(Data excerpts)
=== Section Start ===
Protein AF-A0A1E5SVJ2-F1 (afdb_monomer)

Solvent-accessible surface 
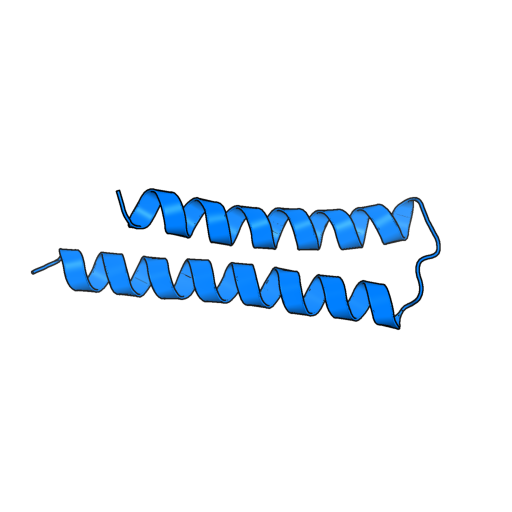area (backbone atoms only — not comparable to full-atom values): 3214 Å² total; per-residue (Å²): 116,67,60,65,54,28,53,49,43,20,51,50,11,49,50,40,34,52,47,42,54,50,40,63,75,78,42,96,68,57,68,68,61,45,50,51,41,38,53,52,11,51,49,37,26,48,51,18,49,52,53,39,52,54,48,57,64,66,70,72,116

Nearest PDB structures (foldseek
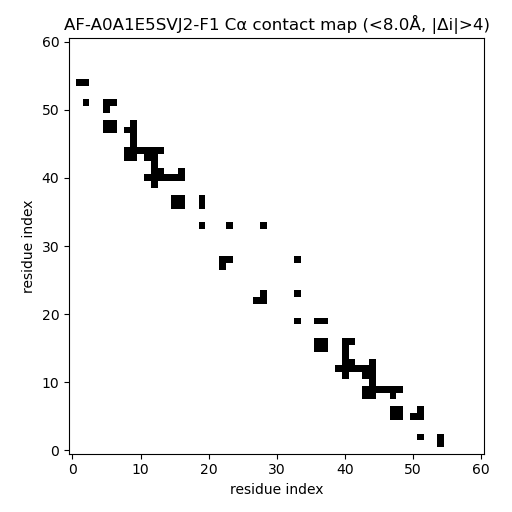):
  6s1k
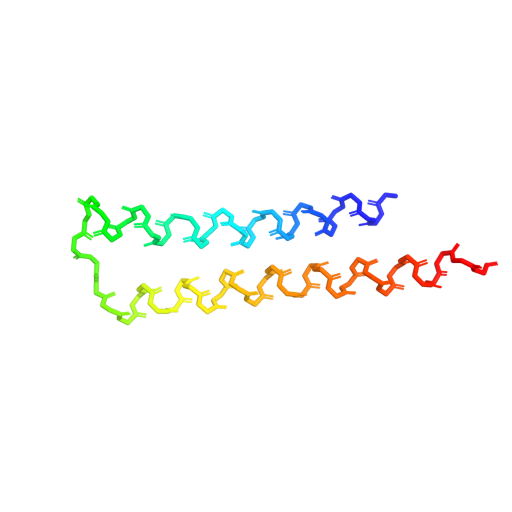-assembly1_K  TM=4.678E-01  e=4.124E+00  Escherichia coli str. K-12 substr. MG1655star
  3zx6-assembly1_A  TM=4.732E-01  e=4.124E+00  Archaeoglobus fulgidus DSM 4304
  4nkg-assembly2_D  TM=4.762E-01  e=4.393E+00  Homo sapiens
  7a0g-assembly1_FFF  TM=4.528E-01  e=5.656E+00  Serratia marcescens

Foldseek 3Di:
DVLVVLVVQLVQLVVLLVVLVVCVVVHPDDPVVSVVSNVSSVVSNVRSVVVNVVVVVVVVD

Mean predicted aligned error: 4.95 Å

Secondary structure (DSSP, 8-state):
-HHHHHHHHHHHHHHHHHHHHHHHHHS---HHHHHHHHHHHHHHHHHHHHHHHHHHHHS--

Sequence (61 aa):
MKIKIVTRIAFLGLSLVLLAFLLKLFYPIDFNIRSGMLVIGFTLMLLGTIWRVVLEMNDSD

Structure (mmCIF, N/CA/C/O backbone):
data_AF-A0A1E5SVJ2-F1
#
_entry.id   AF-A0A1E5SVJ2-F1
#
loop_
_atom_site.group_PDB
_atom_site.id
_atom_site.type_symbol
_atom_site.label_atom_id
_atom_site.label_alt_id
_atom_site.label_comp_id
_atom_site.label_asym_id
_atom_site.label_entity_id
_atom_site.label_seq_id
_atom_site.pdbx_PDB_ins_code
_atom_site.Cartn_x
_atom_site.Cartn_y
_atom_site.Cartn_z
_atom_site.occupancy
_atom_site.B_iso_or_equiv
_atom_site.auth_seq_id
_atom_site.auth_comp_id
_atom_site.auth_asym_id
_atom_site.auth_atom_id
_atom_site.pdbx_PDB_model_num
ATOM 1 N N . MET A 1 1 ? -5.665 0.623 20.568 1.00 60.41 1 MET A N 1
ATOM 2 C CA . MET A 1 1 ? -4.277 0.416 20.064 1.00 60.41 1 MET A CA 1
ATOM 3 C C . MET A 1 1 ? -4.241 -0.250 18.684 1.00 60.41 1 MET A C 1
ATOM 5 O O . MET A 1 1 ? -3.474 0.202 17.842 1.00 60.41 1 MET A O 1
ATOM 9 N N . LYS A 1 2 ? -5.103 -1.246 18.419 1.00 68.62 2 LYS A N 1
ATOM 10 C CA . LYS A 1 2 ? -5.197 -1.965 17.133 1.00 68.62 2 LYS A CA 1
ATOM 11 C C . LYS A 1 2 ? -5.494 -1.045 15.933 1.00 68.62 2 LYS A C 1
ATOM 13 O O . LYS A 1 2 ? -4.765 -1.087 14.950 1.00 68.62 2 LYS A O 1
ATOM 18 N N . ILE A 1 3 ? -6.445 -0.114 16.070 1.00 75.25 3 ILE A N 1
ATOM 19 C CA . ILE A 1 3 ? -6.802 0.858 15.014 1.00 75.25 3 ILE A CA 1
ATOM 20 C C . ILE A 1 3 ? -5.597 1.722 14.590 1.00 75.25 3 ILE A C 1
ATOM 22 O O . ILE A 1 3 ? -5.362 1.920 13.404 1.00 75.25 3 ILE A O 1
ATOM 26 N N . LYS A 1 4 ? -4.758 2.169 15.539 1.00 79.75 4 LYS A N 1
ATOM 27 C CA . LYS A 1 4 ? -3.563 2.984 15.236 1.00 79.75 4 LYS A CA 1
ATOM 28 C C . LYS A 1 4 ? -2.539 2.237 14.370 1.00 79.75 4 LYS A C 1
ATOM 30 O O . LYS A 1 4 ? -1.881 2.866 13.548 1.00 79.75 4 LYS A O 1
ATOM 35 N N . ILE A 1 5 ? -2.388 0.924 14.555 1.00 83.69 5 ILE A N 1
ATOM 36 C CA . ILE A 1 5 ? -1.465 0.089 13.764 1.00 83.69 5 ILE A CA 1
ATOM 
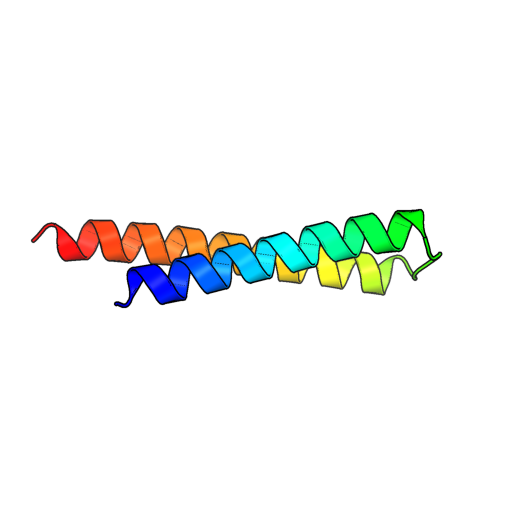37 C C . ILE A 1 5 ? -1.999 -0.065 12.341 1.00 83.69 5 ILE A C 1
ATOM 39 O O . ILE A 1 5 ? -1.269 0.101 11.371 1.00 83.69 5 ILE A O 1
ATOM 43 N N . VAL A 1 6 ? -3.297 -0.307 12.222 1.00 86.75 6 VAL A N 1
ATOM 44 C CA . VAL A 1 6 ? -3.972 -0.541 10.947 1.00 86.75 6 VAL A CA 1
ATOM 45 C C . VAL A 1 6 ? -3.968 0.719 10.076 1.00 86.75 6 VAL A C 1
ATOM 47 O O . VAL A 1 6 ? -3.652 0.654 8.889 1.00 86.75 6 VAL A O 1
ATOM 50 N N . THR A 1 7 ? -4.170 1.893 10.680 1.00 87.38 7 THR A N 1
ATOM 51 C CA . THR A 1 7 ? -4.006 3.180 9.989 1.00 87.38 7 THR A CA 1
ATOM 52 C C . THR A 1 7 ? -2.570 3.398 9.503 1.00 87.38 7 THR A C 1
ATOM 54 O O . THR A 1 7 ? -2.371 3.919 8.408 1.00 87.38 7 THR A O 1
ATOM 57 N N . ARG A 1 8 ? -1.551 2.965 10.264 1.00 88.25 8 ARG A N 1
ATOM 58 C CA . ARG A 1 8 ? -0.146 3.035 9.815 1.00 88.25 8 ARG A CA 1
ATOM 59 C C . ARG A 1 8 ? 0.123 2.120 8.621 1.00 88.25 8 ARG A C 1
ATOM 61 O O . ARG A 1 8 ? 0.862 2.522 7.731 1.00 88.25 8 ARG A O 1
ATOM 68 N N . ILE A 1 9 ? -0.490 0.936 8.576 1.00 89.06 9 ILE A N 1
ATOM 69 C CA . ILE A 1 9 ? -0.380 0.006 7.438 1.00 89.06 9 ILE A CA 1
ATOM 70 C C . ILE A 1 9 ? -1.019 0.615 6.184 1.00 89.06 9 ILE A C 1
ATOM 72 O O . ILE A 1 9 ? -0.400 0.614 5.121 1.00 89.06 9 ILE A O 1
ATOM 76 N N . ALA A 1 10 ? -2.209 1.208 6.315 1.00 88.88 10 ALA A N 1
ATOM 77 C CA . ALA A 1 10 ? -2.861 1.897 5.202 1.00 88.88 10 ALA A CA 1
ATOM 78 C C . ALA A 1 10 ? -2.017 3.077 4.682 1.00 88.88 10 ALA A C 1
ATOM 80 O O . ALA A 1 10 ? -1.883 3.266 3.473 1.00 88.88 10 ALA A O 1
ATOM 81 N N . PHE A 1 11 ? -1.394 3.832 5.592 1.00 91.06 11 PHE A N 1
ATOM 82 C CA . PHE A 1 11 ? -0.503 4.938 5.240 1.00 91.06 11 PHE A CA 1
=== Section End ===
=== Section Start ===
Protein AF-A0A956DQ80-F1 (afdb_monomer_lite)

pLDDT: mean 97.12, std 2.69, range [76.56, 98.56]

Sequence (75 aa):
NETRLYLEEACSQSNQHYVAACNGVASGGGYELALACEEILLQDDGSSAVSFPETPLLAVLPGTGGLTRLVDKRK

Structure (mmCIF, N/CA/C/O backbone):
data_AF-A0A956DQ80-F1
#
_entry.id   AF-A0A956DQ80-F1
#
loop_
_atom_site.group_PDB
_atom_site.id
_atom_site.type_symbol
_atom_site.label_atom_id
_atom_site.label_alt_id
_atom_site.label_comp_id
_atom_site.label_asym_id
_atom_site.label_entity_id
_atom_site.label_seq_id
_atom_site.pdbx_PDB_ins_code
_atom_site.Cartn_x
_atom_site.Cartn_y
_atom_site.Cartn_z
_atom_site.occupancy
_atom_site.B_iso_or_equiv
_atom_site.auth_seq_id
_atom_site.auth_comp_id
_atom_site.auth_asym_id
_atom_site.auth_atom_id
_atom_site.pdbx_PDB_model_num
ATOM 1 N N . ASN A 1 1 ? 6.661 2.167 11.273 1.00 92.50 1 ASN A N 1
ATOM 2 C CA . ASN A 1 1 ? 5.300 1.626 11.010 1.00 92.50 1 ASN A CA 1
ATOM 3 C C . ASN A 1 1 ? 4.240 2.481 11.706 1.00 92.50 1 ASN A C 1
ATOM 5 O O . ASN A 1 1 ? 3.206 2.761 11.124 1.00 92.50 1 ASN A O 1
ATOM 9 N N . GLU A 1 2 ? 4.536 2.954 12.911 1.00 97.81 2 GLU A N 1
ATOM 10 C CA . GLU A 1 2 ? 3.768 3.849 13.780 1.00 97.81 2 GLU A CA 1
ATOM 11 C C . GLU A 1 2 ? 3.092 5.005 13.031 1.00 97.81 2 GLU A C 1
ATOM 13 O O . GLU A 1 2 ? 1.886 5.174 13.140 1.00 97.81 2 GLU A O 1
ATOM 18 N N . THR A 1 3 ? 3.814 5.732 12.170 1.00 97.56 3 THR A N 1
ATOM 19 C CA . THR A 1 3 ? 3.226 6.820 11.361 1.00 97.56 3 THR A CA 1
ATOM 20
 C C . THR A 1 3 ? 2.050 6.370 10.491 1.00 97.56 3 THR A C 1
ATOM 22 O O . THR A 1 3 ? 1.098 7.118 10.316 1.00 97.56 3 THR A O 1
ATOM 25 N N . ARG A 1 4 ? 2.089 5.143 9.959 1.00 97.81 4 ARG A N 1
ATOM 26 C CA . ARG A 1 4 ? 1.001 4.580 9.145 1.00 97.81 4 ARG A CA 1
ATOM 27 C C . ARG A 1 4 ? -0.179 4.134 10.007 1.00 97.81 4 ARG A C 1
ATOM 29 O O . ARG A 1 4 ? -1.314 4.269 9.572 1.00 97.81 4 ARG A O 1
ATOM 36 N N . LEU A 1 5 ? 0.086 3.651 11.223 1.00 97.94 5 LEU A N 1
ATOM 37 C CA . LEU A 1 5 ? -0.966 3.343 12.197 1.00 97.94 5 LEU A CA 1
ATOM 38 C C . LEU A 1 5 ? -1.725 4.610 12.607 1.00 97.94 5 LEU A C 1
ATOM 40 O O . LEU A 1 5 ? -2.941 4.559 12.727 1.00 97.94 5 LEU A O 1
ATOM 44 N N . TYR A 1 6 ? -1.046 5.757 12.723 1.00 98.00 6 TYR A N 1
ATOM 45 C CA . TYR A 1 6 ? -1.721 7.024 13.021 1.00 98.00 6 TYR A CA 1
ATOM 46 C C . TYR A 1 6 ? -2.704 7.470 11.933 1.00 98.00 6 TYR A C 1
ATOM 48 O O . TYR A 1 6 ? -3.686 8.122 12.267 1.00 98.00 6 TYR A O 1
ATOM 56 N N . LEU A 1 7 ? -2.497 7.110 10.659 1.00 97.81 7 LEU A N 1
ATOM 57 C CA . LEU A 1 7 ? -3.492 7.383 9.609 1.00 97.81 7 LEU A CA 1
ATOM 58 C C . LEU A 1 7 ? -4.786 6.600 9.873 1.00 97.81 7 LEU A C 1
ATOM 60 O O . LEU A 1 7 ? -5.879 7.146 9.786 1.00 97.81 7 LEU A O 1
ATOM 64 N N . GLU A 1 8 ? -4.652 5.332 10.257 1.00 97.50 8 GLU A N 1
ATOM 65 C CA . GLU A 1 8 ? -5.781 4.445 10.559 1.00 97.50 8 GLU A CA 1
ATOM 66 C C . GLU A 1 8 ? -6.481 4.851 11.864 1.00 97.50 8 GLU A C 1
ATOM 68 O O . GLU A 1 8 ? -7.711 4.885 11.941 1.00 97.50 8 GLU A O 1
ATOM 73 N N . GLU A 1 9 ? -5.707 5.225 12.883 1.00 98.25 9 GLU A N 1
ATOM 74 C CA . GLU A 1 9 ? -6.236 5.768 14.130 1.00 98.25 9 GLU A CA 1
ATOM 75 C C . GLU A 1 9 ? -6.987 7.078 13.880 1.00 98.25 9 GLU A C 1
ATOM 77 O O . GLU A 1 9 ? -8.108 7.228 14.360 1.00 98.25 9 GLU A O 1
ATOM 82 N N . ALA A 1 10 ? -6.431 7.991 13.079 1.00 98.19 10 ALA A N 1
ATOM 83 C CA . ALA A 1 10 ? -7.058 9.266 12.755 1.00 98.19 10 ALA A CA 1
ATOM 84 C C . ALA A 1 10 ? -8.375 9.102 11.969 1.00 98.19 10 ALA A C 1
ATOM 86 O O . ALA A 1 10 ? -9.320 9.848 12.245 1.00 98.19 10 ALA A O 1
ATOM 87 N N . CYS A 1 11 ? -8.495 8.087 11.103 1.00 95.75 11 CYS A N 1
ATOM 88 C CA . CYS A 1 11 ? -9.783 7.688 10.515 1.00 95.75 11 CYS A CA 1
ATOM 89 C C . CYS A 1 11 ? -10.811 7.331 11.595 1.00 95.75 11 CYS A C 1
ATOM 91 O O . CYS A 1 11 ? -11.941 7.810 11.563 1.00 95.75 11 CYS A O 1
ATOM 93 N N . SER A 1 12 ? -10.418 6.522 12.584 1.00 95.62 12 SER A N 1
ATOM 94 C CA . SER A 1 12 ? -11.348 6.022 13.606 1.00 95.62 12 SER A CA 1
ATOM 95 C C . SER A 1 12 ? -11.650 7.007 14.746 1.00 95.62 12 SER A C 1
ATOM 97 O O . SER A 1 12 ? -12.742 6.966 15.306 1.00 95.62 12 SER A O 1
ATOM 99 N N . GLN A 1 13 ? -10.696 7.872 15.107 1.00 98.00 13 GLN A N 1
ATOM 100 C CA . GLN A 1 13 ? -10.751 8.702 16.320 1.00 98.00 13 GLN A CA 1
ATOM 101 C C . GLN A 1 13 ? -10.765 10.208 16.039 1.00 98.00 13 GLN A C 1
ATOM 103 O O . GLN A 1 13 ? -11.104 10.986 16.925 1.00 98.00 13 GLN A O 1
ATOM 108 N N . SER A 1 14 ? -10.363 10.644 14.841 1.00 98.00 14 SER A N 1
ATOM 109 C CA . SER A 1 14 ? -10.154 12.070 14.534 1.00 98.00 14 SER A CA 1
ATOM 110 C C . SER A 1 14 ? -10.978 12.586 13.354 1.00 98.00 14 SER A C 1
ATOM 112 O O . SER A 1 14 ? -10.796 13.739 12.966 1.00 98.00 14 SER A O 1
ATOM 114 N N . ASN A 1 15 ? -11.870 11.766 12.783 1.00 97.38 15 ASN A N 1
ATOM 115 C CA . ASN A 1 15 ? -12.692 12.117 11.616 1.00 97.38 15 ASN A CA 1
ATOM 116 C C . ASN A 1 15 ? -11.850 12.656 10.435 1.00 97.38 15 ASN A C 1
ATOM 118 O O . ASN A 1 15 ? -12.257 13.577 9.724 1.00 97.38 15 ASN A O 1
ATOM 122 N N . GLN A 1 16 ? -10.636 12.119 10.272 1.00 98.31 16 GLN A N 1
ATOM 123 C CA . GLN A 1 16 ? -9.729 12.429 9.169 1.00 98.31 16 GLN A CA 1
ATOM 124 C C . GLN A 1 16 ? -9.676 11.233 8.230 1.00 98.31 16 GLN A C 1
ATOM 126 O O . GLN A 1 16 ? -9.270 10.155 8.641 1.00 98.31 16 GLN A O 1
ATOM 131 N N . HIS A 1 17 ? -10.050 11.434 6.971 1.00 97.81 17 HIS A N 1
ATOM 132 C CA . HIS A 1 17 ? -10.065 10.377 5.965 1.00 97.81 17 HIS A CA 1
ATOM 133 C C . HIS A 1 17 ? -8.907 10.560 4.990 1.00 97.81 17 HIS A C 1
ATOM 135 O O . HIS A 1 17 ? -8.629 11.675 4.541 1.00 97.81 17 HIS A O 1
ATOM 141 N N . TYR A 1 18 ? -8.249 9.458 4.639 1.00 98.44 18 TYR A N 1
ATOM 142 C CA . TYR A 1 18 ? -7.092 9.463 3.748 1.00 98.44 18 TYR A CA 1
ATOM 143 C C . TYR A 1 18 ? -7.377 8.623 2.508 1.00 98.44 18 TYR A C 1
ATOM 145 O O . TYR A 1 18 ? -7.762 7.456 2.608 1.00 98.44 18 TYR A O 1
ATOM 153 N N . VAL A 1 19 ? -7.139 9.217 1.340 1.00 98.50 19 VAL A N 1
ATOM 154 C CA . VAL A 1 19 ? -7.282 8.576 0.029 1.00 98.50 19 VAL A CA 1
=== Section End ===
Which lines above run from the one containing "ATOM 70 C C" to the one containing "ATOM 77 C CA"? Give them again exactly, both ends included.

ATOM 70 C C . ILE A 1 9 ? -1.019 0.615 6.184 1.00 89.06 9 ILE A C 1
ATOM 72 O O . ILE A 1 9 ? -0.400 0.614 5.121 1.00 89.06 9 ILE A O 1
ATOM 76 N N . ALA A 1 10 ? -2.209 1.208 6.315 1.00 88.88 10 ALA A N 1
ATOM 77 C CA . ALA A 1 10 ? -2.861 1.897 5.202 1.00 88.88 10 ALA A CA 1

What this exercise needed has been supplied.